Por esta razão, penso que posso dizer que estamos longe dos vários fascismos e neofascismos do Noucentismo, exasperadamente comunitários em nome da homogeneidade do Volk. Ao mesmo tempo, já vivemos num mundo abissal diferente daquele em que Gramsci pensava na sua Nova Ordem, fundando nela a hegemonia a longo prazo da esquerda. Se esse modelo de “ordem” se centrava no trabalho dos trabalhadores (como expressão da racionalidade produtiva da fábrica) como célula elementar do Estado Novo, a actual visão predominante tem, pelo contrário, a sua origem na dissolução do Trabalho como sujeito social (baseia-se na derrota histórica) e na emergência de um paradigma hegemónico que faz do mercado e do dinheiro – duas entidades por definição “privadas na forma” – os próprios princípios reguladores. É precisamente, no seu sentido mais próprio, uma “nova desordem”. Ou seja, uma hipótese da sociedade que faz da desordem (e seu correlato: a desigualdade selvagem) a própria chave preponderante.

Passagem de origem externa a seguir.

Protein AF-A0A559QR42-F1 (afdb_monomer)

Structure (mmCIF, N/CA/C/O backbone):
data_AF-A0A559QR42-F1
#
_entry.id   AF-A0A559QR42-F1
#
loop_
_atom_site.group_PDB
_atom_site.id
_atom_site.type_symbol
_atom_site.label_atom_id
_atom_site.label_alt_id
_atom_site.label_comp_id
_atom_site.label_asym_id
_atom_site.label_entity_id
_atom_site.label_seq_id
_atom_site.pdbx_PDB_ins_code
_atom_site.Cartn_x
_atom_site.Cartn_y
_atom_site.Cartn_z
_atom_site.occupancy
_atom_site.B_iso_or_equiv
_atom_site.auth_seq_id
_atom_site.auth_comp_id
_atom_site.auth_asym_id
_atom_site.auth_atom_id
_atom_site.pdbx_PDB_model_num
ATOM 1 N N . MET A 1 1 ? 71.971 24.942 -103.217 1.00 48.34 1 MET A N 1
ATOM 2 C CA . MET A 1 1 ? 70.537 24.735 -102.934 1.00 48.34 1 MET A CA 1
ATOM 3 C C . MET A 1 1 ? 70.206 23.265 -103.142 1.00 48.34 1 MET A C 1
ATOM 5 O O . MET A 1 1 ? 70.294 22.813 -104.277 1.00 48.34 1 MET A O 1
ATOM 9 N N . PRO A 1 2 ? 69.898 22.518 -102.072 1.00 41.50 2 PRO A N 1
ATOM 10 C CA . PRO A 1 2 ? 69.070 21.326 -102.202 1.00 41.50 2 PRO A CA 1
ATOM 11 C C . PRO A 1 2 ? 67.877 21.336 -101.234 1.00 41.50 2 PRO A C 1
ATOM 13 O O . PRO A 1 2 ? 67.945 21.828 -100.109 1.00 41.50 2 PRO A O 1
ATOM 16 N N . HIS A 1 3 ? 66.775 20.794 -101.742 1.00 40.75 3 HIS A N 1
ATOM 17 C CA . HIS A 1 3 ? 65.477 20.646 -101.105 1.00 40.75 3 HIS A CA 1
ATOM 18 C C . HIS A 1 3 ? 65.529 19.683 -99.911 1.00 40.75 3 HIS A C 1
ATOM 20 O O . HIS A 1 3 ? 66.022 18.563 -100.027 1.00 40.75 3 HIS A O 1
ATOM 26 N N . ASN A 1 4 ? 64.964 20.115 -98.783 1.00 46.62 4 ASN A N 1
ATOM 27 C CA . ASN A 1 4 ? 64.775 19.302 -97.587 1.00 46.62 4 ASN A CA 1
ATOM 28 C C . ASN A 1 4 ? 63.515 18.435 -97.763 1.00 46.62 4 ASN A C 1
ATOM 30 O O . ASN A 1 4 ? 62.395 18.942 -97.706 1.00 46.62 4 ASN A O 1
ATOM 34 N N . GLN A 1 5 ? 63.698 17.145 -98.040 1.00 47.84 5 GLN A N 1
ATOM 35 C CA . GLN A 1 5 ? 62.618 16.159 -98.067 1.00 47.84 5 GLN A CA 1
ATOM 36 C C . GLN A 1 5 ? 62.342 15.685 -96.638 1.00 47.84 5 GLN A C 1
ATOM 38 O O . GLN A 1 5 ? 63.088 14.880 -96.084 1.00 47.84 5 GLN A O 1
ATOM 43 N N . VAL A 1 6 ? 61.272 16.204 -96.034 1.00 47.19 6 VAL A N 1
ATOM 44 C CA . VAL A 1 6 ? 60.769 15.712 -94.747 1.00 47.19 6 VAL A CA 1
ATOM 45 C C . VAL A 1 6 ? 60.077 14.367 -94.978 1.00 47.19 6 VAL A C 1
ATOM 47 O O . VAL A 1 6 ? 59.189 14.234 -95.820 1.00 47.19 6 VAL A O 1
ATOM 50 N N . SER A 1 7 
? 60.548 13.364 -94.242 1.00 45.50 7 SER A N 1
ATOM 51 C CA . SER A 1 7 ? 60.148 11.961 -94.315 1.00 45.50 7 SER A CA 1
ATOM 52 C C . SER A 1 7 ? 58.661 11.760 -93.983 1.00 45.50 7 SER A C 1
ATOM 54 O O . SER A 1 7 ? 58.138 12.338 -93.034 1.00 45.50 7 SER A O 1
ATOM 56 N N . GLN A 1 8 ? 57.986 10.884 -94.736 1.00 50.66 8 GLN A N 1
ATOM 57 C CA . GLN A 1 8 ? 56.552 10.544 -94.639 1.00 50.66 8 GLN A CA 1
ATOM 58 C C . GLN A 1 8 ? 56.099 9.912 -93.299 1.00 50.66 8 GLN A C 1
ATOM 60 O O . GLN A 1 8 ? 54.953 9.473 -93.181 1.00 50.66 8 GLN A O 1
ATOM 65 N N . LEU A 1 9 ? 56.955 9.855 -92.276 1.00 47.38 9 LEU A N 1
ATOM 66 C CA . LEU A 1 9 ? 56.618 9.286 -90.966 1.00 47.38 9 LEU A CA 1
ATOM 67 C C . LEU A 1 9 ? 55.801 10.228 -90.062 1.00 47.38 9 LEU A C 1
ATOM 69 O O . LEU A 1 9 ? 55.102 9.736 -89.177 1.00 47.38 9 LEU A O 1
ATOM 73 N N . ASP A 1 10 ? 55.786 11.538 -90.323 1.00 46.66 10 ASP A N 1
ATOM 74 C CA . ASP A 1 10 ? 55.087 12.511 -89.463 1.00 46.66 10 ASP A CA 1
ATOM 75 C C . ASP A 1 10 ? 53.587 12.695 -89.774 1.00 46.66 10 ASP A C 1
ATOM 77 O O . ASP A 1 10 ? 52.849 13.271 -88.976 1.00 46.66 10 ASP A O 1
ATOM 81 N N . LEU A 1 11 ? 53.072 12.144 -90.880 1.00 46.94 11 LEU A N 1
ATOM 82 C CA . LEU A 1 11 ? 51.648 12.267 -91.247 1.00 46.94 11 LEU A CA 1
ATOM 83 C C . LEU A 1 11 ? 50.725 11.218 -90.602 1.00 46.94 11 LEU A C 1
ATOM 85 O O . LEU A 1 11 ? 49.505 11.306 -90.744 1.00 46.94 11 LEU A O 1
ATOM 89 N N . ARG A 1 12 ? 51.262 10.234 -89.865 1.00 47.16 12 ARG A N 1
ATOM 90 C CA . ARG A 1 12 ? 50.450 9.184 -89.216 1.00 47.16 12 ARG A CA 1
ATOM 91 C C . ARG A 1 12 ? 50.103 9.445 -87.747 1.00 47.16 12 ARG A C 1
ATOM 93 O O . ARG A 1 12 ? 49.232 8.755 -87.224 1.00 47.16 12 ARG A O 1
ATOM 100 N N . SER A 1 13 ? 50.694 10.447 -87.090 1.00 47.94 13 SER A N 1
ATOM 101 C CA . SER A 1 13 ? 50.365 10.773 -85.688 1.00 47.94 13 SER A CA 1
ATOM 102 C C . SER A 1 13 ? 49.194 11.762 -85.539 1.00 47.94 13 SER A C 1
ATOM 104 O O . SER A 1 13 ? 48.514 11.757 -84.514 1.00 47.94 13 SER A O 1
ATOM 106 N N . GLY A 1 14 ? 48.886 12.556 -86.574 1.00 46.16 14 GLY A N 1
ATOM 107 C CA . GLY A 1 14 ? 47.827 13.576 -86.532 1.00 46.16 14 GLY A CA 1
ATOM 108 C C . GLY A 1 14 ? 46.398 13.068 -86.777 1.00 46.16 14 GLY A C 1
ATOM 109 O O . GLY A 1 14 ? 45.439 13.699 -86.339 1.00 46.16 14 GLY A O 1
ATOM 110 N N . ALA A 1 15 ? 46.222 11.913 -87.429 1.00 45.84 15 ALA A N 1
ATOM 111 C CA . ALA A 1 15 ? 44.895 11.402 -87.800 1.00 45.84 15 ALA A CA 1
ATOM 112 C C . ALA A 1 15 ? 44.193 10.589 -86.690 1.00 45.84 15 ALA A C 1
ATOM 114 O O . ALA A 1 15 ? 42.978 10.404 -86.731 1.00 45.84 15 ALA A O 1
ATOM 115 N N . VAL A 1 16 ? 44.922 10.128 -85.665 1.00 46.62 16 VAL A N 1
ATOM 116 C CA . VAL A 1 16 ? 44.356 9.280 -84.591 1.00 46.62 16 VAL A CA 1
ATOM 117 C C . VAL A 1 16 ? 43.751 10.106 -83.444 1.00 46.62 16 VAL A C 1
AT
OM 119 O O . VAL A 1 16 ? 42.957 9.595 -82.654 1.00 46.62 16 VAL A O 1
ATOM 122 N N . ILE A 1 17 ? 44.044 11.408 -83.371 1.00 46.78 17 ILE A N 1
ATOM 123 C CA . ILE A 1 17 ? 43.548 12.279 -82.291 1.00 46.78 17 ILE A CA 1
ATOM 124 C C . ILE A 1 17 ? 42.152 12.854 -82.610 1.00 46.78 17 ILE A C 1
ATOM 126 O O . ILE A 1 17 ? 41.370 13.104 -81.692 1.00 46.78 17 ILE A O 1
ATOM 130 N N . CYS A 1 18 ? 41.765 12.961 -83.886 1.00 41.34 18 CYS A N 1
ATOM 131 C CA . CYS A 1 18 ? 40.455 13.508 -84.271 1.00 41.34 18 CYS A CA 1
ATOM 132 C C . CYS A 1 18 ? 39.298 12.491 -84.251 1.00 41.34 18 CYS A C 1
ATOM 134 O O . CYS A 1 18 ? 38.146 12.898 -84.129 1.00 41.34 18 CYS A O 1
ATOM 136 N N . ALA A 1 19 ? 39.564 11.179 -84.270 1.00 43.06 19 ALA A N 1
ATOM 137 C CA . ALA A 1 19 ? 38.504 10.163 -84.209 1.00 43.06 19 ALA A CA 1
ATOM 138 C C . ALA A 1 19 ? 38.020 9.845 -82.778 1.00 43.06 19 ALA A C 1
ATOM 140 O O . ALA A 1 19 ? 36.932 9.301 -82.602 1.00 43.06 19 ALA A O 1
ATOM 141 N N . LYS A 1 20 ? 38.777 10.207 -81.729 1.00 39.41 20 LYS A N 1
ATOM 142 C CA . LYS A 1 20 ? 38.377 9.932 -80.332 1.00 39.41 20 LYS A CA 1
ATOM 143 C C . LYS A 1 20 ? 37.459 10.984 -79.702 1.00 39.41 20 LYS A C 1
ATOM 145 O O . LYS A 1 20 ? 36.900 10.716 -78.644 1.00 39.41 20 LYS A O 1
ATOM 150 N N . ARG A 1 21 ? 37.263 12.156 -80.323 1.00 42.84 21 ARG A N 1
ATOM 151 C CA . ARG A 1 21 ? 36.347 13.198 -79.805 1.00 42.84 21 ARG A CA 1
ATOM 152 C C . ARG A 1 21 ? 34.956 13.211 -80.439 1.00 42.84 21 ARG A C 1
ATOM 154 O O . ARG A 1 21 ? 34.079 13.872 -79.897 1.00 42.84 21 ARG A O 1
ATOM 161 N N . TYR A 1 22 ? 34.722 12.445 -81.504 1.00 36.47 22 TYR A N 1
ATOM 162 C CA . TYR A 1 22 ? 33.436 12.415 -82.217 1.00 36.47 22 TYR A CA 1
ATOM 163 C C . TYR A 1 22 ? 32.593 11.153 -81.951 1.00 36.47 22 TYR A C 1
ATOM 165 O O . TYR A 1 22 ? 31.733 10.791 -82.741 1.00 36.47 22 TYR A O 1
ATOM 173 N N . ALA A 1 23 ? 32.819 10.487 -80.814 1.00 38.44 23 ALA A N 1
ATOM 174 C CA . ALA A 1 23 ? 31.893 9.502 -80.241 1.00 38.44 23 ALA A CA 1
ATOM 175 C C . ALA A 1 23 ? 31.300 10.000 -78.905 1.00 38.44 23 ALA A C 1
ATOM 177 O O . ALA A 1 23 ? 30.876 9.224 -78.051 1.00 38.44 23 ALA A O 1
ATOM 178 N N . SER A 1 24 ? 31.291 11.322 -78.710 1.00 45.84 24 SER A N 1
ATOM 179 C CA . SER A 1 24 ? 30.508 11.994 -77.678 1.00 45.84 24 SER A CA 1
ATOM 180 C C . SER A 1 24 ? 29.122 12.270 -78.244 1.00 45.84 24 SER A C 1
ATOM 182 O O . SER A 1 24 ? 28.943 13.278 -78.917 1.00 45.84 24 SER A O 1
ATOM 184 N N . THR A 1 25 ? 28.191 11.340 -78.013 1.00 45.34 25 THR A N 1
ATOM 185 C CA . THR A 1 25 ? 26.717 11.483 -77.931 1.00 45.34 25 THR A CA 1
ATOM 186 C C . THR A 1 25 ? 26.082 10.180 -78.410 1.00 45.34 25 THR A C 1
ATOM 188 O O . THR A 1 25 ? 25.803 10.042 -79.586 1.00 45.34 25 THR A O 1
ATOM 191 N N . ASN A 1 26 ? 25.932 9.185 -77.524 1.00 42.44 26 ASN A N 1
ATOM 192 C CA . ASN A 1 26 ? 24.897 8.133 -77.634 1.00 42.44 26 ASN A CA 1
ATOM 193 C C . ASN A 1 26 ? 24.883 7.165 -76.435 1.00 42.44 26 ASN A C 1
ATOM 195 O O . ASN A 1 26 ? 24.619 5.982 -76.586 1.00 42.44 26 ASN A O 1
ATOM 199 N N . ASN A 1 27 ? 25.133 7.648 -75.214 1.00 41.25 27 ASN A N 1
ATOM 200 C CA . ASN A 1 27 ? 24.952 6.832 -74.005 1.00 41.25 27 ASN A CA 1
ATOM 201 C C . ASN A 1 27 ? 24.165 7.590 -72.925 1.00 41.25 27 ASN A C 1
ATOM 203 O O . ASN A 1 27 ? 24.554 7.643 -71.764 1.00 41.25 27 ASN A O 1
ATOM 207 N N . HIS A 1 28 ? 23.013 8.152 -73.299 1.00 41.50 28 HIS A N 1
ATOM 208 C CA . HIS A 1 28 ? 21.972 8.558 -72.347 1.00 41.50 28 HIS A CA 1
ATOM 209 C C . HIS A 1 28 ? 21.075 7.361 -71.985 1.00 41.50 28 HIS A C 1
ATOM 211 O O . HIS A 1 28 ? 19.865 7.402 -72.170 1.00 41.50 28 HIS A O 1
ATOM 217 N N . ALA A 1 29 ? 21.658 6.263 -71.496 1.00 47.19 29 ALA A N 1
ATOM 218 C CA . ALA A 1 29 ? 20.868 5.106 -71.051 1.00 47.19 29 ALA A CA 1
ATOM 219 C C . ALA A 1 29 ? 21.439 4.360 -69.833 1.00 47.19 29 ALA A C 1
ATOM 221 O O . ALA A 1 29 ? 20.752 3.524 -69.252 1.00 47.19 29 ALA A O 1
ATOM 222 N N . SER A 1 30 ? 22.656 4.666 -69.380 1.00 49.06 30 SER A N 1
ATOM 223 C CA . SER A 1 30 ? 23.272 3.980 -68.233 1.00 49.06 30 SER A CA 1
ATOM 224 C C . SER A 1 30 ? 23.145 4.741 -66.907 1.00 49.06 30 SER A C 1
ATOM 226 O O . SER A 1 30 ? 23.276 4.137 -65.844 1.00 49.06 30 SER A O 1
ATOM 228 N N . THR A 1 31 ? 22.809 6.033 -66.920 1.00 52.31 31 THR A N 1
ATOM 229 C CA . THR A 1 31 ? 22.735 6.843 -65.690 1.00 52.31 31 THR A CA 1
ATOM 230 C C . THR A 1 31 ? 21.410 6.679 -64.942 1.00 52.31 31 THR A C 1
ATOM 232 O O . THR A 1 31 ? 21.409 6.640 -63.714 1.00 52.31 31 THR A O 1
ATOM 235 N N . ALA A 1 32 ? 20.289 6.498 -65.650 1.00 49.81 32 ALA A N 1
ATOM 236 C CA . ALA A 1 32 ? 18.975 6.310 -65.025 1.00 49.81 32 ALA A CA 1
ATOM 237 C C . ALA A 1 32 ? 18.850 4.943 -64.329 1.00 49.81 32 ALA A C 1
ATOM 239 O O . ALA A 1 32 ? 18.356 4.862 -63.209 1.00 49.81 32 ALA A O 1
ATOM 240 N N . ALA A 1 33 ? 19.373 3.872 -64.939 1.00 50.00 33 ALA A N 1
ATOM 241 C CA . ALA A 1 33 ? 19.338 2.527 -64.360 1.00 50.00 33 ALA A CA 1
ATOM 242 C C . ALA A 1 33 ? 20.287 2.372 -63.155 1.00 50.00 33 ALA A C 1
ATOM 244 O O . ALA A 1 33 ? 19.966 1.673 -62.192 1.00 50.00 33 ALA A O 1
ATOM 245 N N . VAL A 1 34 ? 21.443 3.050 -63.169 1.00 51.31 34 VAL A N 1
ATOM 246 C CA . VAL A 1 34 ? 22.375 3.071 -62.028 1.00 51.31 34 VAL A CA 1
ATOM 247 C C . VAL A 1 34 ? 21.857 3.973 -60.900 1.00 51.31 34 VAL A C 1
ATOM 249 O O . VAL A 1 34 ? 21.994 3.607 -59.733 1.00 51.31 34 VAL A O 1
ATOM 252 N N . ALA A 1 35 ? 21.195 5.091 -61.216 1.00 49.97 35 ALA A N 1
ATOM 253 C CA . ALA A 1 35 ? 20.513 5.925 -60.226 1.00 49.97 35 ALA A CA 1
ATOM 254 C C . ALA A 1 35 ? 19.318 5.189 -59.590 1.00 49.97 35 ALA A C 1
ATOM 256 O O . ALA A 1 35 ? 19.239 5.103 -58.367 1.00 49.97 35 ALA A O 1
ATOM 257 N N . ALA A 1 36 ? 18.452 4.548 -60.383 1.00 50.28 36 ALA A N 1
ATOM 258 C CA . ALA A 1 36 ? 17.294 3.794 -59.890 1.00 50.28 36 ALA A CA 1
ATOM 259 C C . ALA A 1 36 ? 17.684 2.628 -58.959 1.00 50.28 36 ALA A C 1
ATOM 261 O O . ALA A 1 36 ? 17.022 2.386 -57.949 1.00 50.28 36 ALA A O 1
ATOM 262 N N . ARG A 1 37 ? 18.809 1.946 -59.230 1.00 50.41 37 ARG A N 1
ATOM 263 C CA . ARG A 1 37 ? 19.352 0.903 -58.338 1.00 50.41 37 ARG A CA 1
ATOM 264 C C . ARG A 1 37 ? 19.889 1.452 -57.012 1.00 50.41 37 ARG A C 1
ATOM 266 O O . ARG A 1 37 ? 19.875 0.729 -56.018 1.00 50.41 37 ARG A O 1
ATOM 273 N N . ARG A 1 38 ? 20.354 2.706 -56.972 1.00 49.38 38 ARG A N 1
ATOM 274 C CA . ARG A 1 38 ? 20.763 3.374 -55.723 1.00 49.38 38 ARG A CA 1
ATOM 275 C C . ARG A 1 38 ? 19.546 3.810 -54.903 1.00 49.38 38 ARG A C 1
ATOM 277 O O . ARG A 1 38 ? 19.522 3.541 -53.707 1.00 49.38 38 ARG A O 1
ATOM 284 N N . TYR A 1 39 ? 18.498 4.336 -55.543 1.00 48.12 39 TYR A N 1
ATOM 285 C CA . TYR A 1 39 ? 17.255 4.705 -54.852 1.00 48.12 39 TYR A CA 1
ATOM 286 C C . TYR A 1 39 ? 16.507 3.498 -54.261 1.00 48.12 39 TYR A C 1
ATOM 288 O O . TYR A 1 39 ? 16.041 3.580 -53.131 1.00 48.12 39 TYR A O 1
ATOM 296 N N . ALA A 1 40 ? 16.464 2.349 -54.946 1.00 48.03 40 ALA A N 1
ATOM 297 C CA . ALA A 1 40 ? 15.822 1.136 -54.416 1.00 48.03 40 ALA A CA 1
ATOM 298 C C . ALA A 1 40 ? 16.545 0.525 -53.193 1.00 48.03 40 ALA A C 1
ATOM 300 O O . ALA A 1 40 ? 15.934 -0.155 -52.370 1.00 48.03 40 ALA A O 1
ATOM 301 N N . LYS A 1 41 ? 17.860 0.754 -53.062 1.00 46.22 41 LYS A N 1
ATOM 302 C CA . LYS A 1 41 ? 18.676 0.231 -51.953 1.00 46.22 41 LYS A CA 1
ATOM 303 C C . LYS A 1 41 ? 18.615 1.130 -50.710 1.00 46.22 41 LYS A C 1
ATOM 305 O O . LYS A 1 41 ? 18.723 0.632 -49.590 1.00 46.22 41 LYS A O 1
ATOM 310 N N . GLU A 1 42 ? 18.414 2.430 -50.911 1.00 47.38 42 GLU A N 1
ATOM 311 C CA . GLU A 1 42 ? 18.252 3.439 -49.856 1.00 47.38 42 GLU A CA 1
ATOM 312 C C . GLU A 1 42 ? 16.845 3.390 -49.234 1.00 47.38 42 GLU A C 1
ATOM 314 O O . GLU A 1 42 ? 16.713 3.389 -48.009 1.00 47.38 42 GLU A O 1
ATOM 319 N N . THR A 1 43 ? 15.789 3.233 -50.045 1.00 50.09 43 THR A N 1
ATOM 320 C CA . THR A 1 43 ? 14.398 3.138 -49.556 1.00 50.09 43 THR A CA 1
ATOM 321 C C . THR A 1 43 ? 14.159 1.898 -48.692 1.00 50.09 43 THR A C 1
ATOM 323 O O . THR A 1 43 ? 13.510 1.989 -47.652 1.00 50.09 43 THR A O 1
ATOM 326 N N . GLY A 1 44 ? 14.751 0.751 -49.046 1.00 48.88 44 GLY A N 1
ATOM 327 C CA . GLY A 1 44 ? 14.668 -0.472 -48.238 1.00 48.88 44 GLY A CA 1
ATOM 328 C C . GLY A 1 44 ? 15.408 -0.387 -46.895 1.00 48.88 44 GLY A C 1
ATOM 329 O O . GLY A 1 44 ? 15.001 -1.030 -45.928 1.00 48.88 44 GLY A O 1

A este modelo “insustentável” o sujeito político que emerge do caos sistémico que caracteriza a “maturidade neoliberal” não se opõe como antítese, mas transfere para ele o estatuto “anarco-capitalista” no coração da “política”. Não é um corpo sólido plantado na sociedade líquida. É, por sua vez, “líquido” e volátil. A insatisfação das “pessoas não autorizadas” continuará a ser listada na bolsa de valores, mas não vai restaurar o ceptro perdido. Ele continuará a ouvir a angústia do declínio e da marginalização, mas não vai parar a descida no plano inclinado social (descarregando a raiva e a frustração nos imigrantes, nos “rom” e nos sem-teto segundo a técnica consumada do bode expiatório). Isso provavelmente levará a uma luta total contra as atuais “oligarquias” (para substituí-las), mas não tocará em nenhuma das “fundações do sistema”. É perigoso precisamente por isso: pela sua adaptabilidade aos fluxos de humor que funcionam por baixo e pela sua conivência simétrica com as lógicas de fundo que operam por cima. E precisamente por isso não vou contar muito com a hipótese de que em pouco tempo seu governo entrará em crise por causa de suas contradições internas. Ou por causa de um conflito “mortal” com a Europa, que não serão os únicos a sabotar com uma ação deliberada e consciente (ela já está fazendo muito sozinha, com sua tendência suicida).
Se queremos combatê-lo, devemos nos preparar para ter diante de nós um adversário proteiforme, confrontável apenas com uma força e uma cultura política que soube realizar, por sua vez, seu próprio êxodo da terra de origem: que está preparada para se transformar com a mesma radicalidade com que mudou diante de nós. Não, claro, com uma “frente republicana” fantasmagórica, a soma de todas as derrotas.